### Your instructions
When you reach the line containing "ATOM 130 C C" in the records below, start copying exactly, and stop once you have copied the line containing "ATOM 139 C C".

### Items listed in a dataset
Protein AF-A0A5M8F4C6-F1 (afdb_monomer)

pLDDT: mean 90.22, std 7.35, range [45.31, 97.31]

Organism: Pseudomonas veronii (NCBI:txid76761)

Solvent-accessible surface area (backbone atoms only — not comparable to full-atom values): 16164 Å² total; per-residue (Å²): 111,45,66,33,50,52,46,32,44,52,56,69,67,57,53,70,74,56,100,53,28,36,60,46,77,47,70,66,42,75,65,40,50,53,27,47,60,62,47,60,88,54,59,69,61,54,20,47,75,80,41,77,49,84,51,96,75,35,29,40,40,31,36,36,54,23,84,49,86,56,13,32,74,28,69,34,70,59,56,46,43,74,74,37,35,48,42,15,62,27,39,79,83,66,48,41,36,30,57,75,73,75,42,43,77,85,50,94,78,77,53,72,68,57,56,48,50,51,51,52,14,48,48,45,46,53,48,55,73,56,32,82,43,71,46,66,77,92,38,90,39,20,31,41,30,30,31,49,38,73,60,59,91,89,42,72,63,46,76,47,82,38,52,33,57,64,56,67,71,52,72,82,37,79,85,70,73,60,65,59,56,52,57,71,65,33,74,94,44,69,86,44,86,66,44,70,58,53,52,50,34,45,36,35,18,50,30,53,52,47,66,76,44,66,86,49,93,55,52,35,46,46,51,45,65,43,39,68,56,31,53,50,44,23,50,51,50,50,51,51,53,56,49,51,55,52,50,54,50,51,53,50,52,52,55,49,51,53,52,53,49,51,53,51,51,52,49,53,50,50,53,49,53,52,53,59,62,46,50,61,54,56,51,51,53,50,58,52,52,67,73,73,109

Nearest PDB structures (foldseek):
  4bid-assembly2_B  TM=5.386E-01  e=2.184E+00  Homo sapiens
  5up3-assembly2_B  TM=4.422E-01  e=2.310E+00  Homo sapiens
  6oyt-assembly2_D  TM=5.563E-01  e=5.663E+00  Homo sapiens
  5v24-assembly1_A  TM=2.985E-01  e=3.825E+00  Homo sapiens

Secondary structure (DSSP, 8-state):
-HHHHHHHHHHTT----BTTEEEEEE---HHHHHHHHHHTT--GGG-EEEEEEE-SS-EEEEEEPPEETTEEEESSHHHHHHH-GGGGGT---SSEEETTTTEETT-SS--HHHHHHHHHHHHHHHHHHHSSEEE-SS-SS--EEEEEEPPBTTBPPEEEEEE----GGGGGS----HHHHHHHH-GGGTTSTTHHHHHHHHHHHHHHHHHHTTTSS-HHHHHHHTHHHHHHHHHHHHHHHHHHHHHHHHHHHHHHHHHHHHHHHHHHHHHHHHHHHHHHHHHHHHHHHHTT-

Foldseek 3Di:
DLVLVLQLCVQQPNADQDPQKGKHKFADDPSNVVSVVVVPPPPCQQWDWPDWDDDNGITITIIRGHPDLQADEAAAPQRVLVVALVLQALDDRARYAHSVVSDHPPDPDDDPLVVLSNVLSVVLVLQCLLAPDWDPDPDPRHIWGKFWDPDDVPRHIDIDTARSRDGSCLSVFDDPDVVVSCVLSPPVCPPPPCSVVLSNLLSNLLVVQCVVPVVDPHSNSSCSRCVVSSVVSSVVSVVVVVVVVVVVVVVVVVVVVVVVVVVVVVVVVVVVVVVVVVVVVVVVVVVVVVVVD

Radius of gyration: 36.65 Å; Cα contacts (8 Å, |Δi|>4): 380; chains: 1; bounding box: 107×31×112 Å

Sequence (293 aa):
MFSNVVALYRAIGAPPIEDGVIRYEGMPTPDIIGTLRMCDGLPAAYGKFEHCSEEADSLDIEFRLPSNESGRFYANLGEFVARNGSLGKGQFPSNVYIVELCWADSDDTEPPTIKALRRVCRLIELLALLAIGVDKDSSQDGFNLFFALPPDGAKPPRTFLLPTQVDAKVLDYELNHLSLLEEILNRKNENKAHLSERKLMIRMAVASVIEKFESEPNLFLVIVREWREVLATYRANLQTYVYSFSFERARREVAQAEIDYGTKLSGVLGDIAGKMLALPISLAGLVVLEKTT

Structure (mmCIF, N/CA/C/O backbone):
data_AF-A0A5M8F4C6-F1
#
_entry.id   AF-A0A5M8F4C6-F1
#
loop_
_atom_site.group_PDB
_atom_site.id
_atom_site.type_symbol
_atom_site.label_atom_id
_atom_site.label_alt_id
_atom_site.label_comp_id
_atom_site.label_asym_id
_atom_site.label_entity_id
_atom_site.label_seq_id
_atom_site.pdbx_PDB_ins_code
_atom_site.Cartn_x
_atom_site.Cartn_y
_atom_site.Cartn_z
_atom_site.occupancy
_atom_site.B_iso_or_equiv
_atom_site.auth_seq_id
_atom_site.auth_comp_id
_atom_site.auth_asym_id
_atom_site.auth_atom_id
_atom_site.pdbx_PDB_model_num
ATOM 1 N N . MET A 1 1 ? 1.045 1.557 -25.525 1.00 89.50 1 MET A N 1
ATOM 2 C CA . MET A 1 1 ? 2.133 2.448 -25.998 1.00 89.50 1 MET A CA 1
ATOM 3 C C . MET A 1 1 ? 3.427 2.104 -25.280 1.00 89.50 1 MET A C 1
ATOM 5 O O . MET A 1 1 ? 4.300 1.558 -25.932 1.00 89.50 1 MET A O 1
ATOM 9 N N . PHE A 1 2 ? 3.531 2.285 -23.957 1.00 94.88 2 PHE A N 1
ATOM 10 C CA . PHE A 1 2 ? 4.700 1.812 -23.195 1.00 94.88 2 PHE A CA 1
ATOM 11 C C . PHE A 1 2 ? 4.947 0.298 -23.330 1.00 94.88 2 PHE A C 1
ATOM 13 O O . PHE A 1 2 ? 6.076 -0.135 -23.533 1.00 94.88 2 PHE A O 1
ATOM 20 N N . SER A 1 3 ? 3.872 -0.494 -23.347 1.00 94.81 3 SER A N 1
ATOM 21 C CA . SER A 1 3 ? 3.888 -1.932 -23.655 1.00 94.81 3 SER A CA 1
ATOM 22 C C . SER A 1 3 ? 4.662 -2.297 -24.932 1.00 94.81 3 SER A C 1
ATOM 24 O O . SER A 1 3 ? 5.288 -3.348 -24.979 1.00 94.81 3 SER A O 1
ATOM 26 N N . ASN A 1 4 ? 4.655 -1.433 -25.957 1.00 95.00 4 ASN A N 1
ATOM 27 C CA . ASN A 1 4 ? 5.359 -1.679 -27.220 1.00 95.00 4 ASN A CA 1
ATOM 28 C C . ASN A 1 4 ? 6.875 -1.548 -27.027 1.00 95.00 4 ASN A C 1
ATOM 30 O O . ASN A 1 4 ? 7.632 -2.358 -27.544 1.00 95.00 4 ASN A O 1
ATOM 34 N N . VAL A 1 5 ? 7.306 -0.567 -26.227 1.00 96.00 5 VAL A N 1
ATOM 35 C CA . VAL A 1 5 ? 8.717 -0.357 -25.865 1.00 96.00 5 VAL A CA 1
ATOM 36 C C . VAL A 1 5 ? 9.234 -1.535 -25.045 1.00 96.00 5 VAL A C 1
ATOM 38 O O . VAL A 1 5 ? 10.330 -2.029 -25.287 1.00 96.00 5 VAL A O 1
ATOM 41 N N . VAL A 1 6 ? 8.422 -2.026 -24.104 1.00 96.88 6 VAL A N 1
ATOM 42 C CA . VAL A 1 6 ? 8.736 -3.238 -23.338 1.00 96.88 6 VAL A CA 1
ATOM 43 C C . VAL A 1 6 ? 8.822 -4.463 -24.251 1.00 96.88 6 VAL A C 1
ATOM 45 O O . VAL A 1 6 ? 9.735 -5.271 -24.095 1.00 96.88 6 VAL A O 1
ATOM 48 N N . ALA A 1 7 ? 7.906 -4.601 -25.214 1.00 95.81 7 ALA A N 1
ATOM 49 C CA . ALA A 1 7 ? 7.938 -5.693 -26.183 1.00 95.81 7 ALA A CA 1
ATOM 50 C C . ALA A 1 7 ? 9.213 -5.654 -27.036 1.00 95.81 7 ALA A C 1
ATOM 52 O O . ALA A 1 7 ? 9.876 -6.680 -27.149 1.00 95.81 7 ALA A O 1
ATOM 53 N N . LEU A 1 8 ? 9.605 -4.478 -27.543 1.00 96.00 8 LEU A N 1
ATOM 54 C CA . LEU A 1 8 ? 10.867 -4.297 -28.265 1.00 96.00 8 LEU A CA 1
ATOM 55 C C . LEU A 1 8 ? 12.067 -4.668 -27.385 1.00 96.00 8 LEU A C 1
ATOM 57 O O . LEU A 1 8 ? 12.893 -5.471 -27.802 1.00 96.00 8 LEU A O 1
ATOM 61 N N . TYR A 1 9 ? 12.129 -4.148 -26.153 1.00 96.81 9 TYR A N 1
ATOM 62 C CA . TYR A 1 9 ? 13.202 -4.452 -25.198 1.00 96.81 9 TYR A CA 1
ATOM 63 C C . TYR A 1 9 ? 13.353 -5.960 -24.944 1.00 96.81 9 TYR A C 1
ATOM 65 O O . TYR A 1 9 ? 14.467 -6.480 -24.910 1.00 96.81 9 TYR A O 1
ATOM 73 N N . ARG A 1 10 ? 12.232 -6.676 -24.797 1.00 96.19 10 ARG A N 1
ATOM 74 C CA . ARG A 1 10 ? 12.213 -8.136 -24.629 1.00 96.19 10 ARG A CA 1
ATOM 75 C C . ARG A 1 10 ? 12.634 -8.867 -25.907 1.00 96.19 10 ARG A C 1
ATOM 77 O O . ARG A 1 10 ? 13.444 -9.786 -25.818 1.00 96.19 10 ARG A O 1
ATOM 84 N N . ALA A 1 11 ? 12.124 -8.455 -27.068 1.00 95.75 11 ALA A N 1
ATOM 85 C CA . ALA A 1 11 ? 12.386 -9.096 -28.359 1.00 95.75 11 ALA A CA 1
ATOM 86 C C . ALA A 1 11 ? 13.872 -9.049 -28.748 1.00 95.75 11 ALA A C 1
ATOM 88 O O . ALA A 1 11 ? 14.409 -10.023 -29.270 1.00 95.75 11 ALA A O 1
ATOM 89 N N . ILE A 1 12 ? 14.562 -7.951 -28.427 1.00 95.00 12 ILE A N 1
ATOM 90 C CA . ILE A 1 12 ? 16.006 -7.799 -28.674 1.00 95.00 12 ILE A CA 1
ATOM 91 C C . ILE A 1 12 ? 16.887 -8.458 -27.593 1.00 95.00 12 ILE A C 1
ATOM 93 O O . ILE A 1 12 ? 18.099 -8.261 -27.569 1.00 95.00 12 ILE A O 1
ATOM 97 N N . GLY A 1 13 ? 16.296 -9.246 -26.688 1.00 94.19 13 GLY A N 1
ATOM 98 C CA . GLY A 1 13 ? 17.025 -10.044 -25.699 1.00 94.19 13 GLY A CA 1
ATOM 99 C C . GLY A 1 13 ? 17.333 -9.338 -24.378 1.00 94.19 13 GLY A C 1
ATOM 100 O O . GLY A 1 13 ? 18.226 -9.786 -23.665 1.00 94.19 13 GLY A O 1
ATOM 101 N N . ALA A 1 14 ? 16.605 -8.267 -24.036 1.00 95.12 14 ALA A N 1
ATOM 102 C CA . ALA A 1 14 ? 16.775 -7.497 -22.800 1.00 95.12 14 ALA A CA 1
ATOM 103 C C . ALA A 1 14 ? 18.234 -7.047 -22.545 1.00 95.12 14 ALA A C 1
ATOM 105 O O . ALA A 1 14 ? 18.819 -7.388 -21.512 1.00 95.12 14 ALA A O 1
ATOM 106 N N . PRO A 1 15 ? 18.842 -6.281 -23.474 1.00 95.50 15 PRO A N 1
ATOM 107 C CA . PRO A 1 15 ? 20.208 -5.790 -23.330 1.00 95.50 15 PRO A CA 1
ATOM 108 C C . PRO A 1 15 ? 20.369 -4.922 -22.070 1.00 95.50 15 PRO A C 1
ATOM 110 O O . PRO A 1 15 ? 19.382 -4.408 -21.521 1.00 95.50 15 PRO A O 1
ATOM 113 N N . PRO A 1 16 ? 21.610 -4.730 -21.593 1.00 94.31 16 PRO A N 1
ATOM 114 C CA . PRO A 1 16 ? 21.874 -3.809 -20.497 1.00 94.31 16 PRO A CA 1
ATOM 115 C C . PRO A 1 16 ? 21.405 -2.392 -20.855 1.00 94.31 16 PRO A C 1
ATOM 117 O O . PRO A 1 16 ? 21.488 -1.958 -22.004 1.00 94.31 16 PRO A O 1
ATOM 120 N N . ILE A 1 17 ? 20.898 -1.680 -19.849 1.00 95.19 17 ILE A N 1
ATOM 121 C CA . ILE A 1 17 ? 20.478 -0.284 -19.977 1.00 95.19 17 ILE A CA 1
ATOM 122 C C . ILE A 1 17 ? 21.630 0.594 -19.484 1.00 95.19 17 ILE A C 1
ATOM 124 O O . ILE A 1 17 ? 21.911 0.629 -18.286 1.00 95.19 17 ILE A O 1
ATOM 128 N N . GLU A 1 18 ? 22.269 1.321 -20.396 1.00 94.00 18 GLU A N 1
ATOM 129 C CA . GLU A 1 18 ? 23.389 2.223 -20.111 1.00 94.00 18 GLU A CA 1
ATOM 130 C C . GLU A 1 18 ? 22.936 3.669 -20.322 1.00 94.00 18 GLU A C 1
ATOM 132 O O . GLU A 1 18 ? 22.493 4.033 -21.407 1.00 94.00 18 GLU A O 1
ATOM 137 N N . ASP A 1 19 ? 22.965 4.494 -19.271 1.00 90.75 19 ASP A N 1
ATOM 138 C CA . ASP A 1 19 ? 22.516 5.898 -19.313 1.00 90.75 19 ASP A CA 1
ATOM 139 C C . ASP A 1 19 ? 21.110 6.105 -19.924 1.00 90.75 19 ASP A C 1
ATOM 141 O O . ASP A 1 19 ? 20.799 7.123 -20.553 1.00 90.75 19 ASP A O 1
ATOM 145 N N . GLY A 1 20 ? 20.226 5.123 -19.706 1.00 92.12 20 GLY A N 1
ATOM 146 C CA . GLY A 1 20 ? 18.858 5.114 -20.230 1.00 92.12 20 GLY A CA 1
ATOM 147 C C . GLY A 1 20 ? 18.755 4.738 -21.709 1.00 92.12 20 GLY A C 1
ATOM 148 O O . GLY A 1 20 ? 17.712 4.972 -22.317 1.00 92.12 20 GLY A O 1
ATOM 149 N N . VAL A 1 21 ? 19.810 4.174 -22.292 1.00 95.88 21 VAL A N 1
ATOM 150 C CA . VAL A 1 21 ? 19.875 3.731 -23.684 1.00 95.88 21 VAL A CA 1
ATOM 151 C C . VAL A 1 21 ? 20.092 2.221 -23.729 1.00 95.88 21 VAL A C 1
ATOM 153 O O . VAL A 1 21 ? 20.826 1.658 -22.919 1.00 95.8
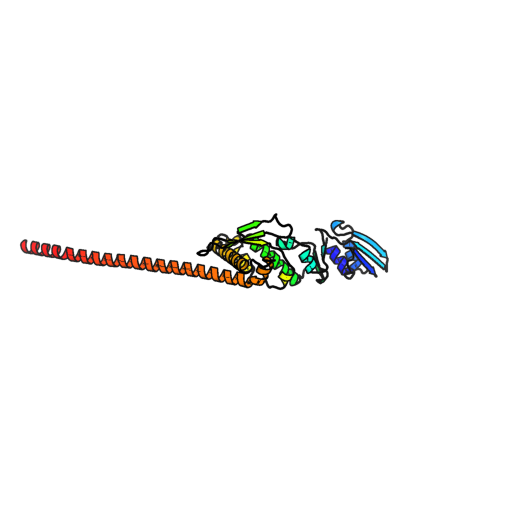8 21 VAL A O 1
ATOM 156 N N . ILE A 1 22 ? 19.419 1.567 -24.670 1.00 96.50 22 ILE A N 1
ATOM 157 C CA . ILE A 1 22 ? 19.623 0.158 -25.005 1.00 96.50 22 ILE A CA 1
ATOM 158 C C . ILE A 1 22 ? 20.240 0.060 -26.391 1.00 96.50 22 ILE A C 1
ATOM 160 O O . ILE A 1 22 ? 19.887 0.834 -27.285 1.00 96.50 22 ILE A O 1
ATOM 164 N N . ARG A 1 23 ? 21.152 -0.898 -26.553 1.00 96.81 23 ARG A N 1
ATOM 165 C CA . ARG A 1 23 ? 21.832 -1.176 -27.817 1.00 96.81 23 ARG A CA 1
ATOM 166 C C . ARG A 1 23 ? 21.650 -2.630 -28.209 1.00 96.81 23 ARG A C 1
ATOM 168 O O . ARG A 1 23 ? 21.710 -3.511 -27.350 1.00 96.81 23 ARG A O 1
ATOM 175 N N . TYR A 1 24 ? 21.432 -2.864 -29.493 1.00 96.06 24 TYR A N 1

### Written response
ATOM 130 C C . GLU A 1 18 ? 22.936 3.669 -20.322 1.00 94.00 18 GLU A C 1
ATOM 132 O O . GLU A 1 18 ? 22.493 4.033 -21.407 1.00 94.00 18 GLU A O 1
ATOM 137 N N . ASP A 1 19 ? 22.965 4.494 -19.271 1.00 90.75 19 ASP A N 1
ATOM 138 C CA . ASP A 1 19 ? 22.516 5.898 -19.313 1.00 90.75 19 ASP A CA 1
ATOM 139 C C . ASP A 1 19 ? 21.110 6.105 -19.924 1.00 90.75 19 ASP A C 1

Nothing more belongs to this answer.